Climate models are useful tools for studying Arctic climate dynamics and predicting future climate changes. Although the performance of AW layer simulations in forced ocean-ice models has been assessed thoroughly in the Arctic Ocean Intercomparison Project (AOMIP, Proshutinsky and Kowalik 2007; Proshutinsky et al. 2011) and the Coordinated Ocean-ice Reference Experiments, phase II project (CORE-II, Griffies et al. 2009) by Holloway et al. (2007) and Ilicak et al. (2016), comprehensive assessment of the AW layer simulated in state-of-the-art climate models, especially its long-term trend, has not been undertaken. Thus, the performance of AW layer simulations in coupled climate models still remains unknown.
Previous studies have shown that ocean general circulation models (OGCMs) used in the AOMIP and CORE-II projects commonly produce an AW layer that is too thick and too deep (Holloway et al. 2007; Ilicak et al. 2016). The common problem is believed to be related to the configuration of OGCMs, such as model resolution, vertical mixing schemes, and eddy–topography interaction parameterization. Unlike ocean-ice models forced with atmospheric reanalysis fields used in these studies, climate models allow active atmosphere-ice-ocean coupling, which has advantages such as the avoidance of unphysical freshwater fluxes associated with surface salinity restoring (Griffies et al. 2009). However, ocean models in fully coupled systems might have large biases because of uncertainties in atmospheric and land models and biases in the representation of interaction between ocean and atmosphere. Therefore, it is necessary to evaluate AW layer simulations in state-of-the-art climate models to understand their performance.

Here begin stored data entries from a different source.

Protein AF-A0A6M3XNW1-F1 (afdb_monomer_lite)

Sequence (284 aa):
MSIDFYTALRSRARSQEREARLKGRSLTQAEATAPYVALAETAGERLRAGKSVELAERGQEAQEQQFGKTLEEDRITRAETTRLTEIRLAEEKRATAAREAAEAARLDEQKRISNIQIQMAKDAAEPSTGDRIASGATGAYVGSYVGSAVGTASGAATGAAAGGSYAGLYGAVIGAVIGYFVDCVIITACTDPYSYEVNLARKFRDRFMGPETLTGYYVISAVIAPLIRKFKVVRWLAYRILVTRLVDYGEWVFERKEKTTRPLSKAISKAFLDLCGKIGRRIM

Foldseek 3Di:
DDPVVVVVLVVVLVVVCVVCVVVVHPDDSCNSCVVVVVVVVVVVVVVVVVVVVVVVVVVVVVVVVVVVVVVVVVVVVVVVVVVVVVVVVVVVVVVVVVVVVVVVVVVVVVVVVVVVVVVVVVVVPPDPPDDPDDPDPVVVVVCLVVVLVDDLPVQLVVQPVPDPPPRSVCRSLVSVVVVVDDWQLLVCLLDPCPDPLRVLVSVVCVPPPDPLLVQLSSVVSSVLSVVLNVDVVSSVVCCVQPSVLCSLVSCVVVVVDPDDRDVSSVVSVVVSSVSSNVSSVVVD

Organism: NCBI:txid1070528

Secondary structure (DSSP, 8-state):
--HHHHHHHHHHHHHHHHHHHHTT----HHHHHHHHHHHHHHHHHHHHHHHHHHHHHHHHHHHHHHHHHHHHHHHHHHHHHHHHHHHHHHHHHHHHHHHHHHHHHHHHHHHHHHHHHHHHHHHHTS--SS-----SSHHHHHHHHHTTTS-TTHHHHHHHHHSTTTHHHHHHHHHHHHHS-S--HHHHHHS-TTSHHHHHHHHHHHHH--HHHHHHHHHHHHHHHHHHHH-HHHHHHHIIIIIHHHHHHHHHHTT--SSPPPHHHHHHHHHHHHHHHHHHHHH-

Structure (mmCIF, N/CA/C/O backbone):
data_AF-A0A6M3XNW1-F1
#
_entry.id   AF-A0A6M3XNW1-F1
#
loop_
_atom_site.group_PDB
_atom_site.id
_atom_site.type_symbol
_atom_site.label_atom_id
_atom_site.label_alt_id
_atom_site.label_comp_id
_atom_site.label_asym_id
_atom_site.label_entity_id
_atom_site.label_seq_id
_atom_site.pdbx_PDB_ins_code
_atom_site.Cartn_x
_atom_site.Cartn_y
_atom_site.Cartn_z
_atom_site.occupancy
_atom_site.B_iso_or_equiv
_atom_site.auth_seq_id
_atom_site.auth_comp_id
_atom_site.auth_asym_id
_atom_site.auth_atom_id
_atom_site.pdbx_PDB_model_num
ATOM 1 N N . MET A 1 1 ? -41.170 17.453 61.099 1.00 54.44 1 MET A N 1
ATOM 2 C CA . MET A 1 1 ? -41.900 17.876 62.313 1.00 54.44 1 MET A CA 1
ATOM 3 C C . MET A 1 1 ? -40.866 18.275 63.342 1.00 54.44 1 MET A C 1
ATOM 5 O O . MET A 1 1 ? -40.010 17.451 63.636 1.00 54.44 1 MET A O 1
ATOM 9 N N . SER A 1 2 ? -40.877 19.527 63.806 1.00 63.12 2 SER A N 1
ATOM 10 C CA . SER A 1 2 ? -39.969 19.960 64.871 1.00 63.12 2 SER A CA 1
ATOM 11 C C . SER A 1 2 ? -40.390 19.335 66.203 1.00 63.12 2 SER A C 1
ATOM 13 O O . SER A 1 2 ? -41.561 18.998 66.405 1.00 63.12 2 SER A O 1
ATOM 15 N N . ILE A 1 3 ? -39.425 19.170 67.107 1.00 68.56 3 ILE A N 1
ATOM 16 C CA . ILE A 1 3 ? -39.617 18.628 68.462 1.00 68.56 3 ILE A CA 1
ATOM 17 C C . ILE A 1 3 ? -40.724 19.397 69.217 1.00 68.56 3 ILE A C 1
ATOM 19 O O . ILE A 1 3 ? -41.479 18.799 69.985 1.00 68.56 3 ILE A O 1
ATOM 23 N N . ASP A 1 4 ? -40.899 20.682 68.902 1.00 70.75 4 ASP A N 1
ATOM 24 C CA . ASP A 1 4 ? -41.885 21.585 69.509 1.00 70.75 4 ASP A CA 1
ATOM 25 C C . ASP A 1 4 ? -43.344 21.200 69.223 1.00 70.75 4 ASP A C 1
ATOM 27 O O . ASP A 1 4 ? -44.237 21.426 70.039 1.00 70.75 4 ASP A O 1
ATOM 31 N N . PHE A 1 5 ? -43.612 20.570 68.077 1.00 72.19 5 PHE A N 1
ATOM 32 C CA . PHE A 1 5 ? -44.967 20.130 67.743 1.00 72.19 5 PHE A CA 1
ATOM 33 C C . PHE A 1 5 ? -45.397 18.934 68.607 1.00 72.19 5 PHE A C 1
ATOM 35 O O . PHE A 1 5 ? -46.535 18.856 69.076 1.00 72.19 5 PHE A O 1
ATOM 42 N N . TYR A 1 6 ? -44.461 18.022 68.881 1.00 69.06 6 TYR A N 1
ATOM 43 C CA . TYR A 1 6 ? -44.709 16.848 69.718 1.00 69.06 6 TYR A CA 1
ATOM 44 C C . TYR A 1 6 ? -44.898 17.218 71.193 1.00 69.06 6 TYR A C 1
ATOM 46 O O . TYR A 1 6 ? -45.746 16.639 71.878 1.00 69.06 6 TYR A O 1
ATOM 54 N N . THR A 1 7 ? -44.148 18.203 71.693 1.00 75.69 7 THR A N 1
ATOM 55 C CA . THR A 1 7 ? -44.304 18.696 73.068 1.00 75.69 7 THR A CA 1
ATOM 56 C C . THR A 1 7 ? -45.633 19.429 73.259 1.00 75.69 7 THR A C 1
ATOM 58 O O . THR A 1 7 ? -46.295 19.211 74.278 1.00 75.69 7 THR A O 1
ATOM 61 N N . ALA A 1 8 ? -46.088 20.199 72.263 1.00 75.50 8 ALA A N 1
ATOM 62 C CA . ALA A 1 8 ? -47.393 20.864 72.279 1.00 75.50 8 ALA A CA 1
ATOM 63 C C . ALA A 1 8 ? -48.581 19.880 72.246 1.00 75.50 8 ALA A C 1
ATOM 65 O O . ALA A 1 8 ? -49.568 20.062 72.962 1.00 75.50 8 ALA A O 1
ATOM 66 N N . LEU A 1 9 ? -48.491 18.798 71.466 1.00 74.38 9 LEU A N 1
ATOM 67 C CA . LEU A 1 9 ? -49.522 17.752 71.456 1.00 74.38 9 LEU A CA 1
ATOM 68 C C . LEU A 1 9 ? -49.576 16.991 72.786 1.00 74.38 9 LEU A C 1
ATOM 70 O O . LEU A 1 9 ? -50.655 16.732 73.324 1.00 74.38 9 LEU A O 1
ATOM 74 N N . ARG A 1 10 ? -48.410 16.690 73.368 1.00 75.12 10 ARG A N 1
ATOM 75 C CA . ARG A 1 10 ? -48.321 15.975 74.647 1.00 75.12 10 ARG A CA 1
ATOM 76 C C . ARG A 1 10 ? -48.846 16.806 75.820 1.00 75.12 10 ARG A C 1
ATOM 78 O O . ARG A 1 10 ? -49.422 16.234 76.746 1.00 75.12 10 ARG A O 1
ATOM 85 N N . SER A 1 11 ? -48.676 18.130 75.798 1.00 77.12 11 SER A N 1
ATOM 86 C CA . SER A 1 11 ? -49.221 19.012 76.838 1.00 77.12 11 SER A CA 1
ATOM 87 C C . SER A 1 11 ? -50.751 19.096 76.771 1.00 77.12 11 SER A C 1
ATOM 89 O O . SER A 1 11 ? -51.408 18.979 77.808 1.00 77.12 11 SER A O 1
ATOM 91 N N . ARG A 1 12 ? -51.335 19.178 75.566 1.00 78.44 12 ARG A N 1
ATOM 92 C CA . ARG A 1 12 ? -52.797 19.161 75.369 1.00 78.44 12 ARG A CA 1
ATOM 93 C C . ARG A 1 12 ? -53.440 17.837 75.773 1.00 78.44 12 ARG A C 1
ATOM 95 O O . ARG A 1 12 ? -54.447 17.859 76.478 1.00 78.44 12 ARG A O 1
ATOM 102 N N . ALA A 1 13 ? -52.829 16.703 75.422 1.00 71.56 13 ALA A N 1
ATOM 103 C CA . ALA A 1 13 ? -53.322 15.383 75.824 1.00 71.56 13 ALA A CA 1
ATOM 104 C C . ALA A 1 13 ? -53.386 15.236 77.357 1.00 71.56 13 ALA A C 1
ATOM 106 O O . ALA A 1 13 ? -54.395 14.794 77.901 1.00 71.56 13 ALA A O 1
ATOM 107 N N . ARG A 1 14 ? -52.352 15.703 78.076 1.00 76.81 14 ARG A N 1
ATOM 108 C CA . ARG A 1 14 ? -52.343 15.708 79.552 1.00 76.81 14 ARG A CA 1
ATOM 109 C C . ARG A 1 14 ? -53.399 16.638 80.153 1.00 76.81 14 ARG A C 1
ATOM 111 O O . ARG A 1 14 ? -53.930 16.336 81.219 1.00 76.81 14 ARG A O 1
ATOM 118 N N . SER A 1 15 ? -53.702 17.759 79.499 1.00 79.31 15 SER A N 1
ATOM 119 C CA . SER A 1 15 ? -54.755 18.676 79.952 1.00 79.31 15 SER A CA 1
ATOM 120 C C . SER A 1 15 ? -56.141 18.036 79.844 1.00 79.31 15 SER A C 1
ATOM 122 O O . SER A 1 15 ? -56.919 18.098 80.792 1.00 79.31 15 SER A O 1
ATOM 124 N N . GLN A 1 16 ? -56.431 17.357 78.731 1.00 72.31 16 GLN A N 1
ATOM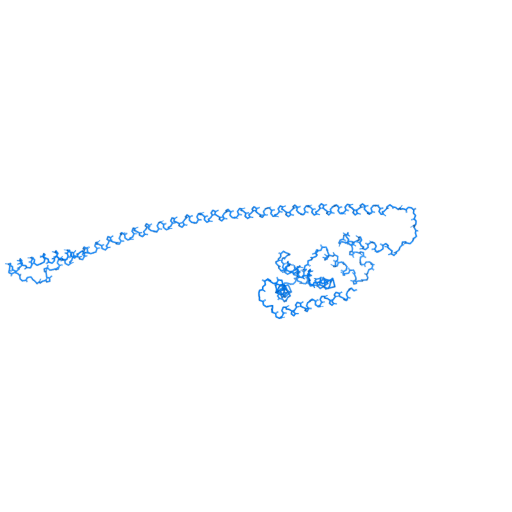 125 C CA . GLN A 1 16 ? -57.712 16.669 78.544 1.00 72.31 16 GLN A CA 1
ATOM 126 C C . GLN A 1 16 ? -57.862 15.444 79.451 1.00 72.31 16 GLN A C 1
ATOM 128 O O . GLN A 1 16 ? -58.952 15.196 79.961 1.00 72.31 16 GLN A O 1
ATOM 133 N N . GLU A 1 17 ? -56.774 14.722 79.735 1.00 69.06 17 GLU A N 1
ATOM 134 C CA . GLU A 1 17 ? -56.795 13.630 80.714 1.00 69.06 17 GLU A CA 1
ATOM 135 C C . GLU A 1 17 ? -57.155 14.142 82.122 1.00 69.06 17 GLU A C 1
ATOM 137 O O . GLU A 1 17 ? -57.932 13.510 82.840 1.00 69.06 17 GLU A O 1
ATOM 142 N N . ARG A 1 18 ? -56.653 15.325 82.511 1.00 75.31 18 ARG A N 1
ATOM 143 C CA . ARG A 1 18 ? -57.019 15.970 83.783 1.00 75.31 18 ARG A CA 1
ATOM 144 C C . ARG A 1 18 ? -58.491 16.385 83.817 1.00 75.31 18 ARG A C 1
ATOM 146 O O . ARG A 1 18 ? -59.160 16.121 84.813 1.00 75.31 18 ARG A O 1
ATOM 153 N N . GLU A 1 19 ? -59.012 16.976 82.744 1.00 74.44 19 GLU A N 1
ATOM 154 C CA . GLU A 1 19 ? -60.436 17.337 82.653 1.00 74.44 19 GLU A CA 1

The Coupled Model Intercomparison Project Phase 5 (CMIP5) constitutes a useful platform for studying climate change and for assessing the performance of state-of-the-art climate models. In this study we focus on the assessment of the AW layer in the Arctic Ocean in CMIP5 historical simulations, for which observations are available for comparison. The paper is structured as follows. The data and methodology are introduced in Sect. 2. Section 3 presents the results, and Sect. 4 provides discussions and the derived conclusions.
2 Data and methodology
This study uses monthly ocean potential temperature and salinity output from the historical simulations (1950–2005) of 41 CMIP5 coupled models, which are available from the Earth System Grid Federation (ESGF) (http://pcmdi9.llnl.gov/esgf-web-fe/). There are different ensemble realizations in the different CMIP5 models, and for simplicity, the first ensemble member from each model is selected in this study. Table 1 lists the names and resolutions of each model used in this study. The horizontal resolution of most models is nominally 1°. The mean horizontal grid numbers of the 41 models are 341 × 267. The MIROC4h model (Sakamoto et al. 2012) has the highest horizontal resolution with 1280 × 912 grid numbers.

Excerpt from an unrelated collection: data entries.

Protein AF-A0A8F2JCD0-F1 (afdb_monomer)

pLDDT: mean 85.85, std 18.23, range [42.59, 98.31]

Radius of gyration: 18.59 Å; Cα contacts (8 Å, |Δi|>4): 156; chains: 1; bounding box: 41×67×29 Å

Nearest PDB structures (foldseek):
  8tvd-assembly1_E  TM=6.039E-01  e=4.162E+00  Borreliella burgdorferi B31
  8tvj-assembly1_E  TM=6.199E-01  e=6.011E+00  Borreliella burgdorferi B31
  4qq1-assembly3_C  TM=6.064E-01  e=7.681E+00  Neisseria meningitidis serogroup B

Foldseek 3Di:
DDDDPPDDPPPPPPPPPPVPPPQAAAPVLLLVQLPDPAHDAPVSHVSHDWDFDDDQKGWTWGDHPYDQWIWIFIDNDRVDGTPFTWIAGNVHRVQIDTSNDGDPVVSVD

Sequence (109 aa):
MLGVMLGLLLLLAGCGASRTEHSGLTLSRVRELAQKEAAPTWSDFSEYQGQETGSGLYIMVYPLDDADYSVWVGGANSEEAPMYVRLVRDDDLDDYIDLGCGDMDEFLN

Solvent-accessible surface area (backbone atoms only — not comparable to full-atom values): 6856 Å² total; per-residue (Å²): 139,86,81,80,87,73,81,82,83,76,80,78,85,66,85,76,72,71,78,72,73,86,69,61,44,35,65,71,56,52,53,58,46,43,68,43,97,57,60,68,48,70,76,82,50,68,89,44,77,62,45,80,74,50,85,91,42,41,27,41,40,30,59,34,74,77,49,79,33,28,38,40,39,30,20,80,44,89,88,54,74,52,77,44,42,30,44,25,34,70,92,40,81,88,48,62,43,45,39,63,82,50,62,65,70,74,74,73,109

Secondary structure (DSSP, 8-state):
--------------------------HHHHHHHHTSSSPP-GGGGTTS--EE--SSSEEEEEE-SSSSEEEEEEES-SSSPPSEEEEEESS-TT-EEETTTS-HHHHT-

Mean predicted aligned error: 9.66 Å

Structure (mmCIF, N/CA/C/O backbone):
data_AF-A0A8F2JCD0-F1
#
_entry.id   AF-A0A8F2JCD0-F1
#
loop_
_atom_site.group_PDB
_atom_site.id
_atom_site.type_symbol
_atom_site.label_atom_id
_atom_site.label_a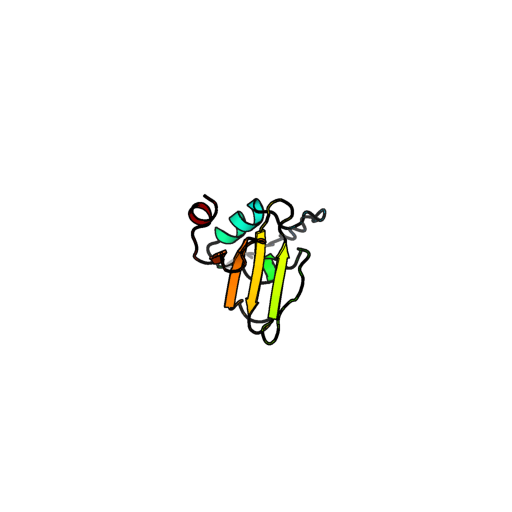lt_id
_atom_site.label_comp_id
_atom_site.label_asym_id
_at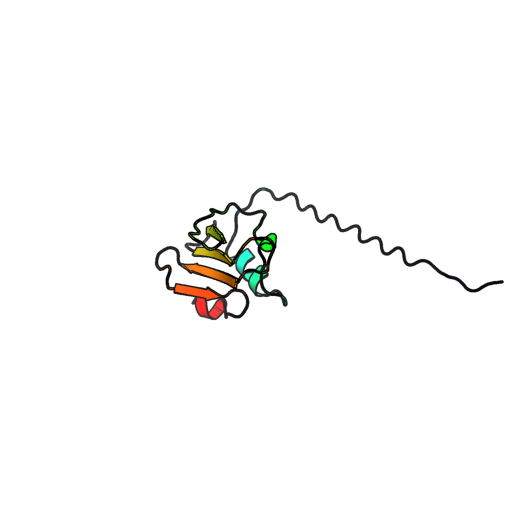om_site.label_entity_id
_atom_site.label_seq_id
_atom_site.pdbx_PDB_ins_code
_atom_site.Cartn_x
_atom_site.Cartn_y
_atom_site.Cartn_z
_atom_site.occupancy
_atom_site.B_iso_or_equiv
_atom_site.auth_seq_id
_atom_site.auth_comp_id
_atom_site.auth_asym_id
_atom_site.auth_atom_id
_atom_site.pdbx_PDB_model_num
ATOM 1 N N . MET A 1 1 ? 22.351 53.514 -11.961 1.00 44.47 1 MET A N 1
ATOM 2 C CA . MET A 1 1 ? 20.997 53.805 -11.434 1.00 44.47 1 MET A CA 1
ATOM 3 C C . MET A 1 1 ? 20.007 53.205 -12.410 1.00 44.47 1 MET A C 1
ATOM 5 O O . MET A 1 1 ? 20.196 53.424 -13.590 1.00 44.47 1 MET A O 1
ATOM 9 N N . LEU A 1 2 ? 18.967 52.462 -12.079 1.00 42.59 2 LEU A N 1
ATOM 10 C CA . LEU A 1 2 ? 18.399 51.942 -10.843 1.00 42.59 2 LEU A CA 1
ATOM 11 C C . LEU A 1 2 ? 17.255 51.068 -11.393 1.00 42.59 2 LEU A C 1
ATOM 13 O O . LEU A 1 2 ? 16.408 51.591 -12.108 1.00 42.59 2 LEU A O 1
ATOM 17 N N . GLY A 1 3 ? 17.276 49.756 -11.176 1.00 49.94 3 GLY A N 1
ATOM 18 C CA . GLY A 1 3 ? 16.331 48.849 -11.838 1.00 49.94 3 GLY A CA 1
ATOM 19 C C . GLY A 1 3 ? 16.159 47.533 -11.095 1.00 49.94 3 GLY A C 1
ATOM 20 O O . GLY A 1 3 ? 16.318 46.474 -11.675 1.00 49.94 3 GLY A O 1
ATOM 21 N N . VAL A 1 4 ? 15.952 47.643 -9.783 1.00 52.34 4 VAL A N 1
ATOM 22 C CA . VAL A 1 4 ? 15.173 46.737 -8.927 1.00 52.34 4 VAL A CA 1
ATOM 23 C C . VAL A 1 4 ? 15.164 45.246 -9.332 1.00 52.34 4 VAL A C 1
ATOM 25 O O . VAL A 1 4 ? 14.168 44.735 -9.832 1.00 52.34 4 VAL A O 1
ATOM 28 N N . MET A 1 5 ? 16.230 44.503 -9.008 1.00 54.31 5 MET A N 1
ATOM 29 C CA . MET A 1 5 ? 16.069 43.076 -8.689 1.00 54.31 5 MET A CA 1
ATOM 30 C C . MET A 1 5 ? 15.457 42.985 -7.288 1.00 54.31 5 MET A C 1
ATOM 32 O O . MET A 1 5 ? 16.161 42.836 -6.290 1.00 54.31 5 MET A O 1
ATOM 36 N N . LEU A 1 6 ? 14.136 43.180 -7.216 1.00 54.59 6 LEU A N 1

Gridded climatological ocean temperature from the Polar Hydrographic Climatology version 3.0 dataset (PHC3.0, Steele et al. 2001) is used as observational reference in this study. The PHC3.0 dataset has high quality in the Arctic Ocean because it is the combination of the World Ocean Atlas, Arctic Ocean Atlas, and some Canadian observations. In the Arctic Ocean, it mainly covers the period after 1950. Its horizontal resolution is 1° × 1°. To assess the long-term trend of AW temperature, the time series of observations from Polyakov et al. (2012) is also used in this study.

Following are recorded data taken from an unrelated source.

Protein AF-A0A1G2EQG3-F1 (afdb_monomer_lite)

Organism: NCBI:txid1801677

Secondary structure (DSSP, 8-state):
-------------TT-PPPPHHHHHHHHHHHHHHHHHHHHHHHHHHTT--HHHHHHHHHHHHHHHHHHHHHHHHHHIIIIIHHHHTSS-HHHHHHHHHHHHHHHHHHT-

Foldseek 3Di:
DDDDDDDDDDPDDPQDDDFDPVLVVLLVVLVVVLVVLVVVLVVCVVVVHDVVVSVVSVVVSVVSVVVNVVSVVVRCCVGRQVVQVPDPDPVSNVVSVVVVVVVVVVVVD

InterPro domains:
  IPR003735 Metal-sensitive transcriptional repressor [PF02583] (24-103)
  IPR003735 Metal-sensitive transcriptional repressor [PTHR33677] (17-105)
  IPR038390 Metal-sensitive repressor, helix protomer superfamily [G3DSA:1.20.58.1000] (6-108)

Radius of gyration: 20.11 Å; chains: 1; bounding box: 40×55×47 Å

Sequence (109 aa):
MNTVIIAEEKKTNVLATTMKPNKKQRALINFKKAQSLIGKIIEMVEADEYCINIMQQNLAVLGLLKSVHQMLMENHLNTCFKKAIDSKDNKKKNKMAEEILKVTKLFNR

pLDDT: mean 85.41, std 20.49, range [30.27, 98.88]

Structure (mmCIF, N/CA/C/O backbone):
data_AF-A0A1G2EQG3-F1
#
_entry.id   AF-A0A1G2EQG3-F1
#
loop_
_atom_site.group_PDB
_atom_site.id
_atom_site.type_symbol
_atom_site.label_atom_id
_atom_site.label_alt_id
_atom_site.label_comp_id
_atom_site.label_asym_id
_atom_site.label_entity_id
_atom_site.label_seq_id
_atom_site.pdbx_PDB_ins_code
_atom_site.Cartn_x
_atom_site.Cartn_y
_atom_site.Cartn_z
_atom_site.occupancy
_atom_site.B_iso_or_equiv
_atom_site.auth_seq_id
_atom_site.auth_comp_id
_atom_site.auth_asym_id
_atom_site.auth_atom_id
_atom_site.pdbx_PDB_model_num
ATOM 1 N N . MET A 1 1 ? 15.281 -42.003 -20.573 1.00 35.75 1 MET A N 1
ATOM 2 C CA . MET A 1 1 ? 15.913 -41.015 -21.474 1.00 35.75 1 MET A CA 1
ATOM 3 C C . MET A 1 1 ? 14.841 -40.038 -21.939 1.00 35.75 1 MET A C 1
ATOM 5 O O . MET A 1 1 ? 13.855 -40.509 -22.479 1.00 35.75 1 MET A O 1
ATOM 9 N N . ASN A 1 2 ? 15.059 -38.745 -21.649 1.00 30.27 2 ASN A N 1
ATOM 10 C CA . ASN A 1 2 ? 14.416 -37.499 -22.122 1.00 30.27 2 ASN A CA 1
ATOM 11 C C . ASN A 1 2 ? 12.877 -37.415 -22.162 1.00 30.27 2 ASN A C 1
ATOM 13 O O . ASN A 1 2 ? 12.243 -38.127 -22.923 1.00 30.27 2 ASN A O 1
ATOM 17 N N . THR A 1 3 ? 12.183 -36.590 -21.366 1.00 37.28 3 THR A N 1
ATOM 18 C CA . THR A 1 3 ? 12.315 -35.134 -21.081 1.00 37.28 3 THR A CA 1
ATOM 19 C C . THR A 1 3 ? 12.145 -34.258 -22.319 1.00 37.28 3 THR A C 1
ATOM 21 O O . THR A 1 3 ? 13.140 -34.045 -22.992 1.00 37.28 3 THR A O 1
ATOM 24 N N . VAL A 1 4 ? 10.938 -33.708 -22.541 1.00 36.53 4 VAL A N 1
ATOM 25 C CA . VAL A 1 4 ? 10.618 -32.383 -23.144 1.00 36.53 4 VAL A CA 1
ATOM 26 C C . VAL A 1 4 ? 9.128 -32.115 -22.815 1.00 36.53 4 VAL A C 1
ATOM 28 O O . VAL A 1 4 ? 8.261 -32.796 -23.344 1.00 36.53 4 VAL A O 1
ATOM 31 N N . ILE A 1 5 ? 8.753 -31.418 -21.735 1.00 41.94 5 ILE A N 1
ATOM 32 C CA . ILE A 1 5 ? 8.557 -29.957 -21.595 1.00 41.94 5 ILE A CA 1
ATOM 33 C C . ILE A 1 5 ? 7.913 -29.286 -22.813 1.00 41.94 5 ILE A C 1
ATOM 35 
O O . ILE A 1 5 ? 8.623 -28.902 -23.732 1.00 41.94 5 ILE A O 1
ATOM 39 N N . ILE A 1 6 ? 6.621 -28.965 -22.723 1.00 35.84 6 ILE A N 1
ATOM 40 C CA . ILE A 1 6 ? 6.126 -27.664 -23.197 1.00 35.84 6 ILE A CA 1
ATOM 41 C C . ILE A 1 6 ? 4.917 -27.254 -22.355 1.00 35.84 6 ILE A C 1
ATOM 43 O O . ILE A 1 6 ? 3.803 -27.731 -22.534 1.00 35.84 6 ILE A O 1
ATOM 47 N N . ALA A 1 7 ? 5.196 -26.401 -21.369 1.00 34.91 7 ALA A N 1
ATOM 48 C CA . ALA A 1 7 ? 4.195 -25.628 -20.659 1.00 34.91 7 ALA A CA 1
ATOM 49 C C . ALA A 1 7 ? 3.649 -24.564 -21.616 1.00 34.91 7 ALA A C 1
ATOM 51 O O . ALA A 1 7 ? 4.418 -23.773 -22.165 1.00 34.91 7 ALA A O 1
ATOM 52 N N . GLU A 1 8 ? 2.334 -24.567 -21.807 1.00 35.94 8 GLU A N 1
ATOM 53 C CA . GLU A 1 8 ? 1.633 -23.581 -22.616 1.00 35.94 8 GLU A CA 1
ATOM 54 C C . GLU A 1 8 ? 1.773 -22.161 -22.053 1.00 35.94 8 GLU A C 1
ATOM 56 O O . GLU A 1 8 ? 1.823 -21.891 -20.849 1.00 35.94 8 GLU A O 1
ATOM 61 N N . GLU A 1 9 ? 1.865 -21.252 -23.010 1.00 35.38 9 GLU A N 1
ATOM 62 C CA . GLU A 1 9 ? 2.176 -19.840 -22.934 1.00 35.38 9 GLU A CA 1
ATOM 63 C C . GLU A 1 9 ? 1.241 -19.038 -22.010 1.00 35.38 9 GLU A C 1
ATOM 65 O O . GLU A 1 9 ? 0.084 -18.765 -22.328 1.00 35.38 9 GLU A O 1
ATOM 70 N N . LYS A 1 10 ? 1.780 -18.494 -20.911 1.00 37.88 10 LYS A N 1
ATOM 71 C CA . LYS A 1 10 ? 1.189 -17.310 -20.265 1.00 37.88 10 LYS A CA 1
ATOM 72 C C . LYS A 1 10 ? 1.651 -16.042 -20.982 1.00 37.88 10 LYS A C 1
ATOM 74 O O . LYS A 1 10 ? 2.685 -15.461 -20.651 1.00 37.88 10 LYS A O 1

Different from the Arctic surface, deep, and bottom waters, the AW is characterized by its high temperature (defined by T > 0 °C). In this paper, the AW core temperature (AWCT) and AW core depth (AWCD) during 1950 to 2005 from the CMIP5 models and their multimodel mean (MMM) are compared with those derived from the PHC3.0 dataset. Similar to previous studies (Polyakov et al. 2004; Li et al. 2012, 2014; Wang et al. 2018), the AWCT is defined as the maximum temperature below the halocline (150 m in this study) in the vertical profile, and the AWCD is defined as the depth of the AWCT. During our analysis, the Arctic deep basin (where ocean is deeper than 500 m) is divided into the Eurasian and Canadian basins separated by the Lomonosov Ridge, as shown in Fig. 1. In this study, correlation analysis is used to understand the relationship of AWCT bias to upstream conditions. The correlation coefficient used in this paper is Spearman’ rho, and the p value is computed using large-sample approximations. If the p value < 0.05, we consider the correlation to be significant.
Arctic Ocean bottom topography (unit: m). Red lines indicate the main Arctic gateways and the black line crossing the North Pole indicates the location of section S1 used in Fig. 5 and the supplementary Figs. S1 and S3
3 Results
The water mass in the Arctic Ocean can be roughly divided into three layers: cold Polar Surface Water that extends from the sea surface to the depth of about 200 m, the relatively warm AW layer in the depth range of about 200–800 m, and deep/bottom waters that lie below the AW layer (Talley et al. 2011). The focus of this study is on the Arctic AW layer.
3.1 Temperature and salinity profiles
Basin mean vertical profiles of potential temperature and salinity in the Eurasian and Canadian basins are compared in Fig. 2. It can be seen that the CMIP5 models have relatively large intermodel spread in simulated temperature for the AW and deep/bottom waters (Fig. 2a, b). Most models have warm biases below the depth of 500 m. Below 1000 m, CMIP5 MMM temperature is about 1 °C warmer than the observation and the bias is larger than in the CORE-II forced-model simulations (Ilicak et al. 2016). The maximum value in the vertical profile of the basin-mean temperature in the PHC3.0 dataset is about 1.2 °C and 0.4 °C in the Eurasian and Canadian basins, respectively (Fig. 2a, b). However, the CMIP5 has a large intermodel spread, with maximum values ranging from < −1 to > 5 °C (Fig. 2a, b).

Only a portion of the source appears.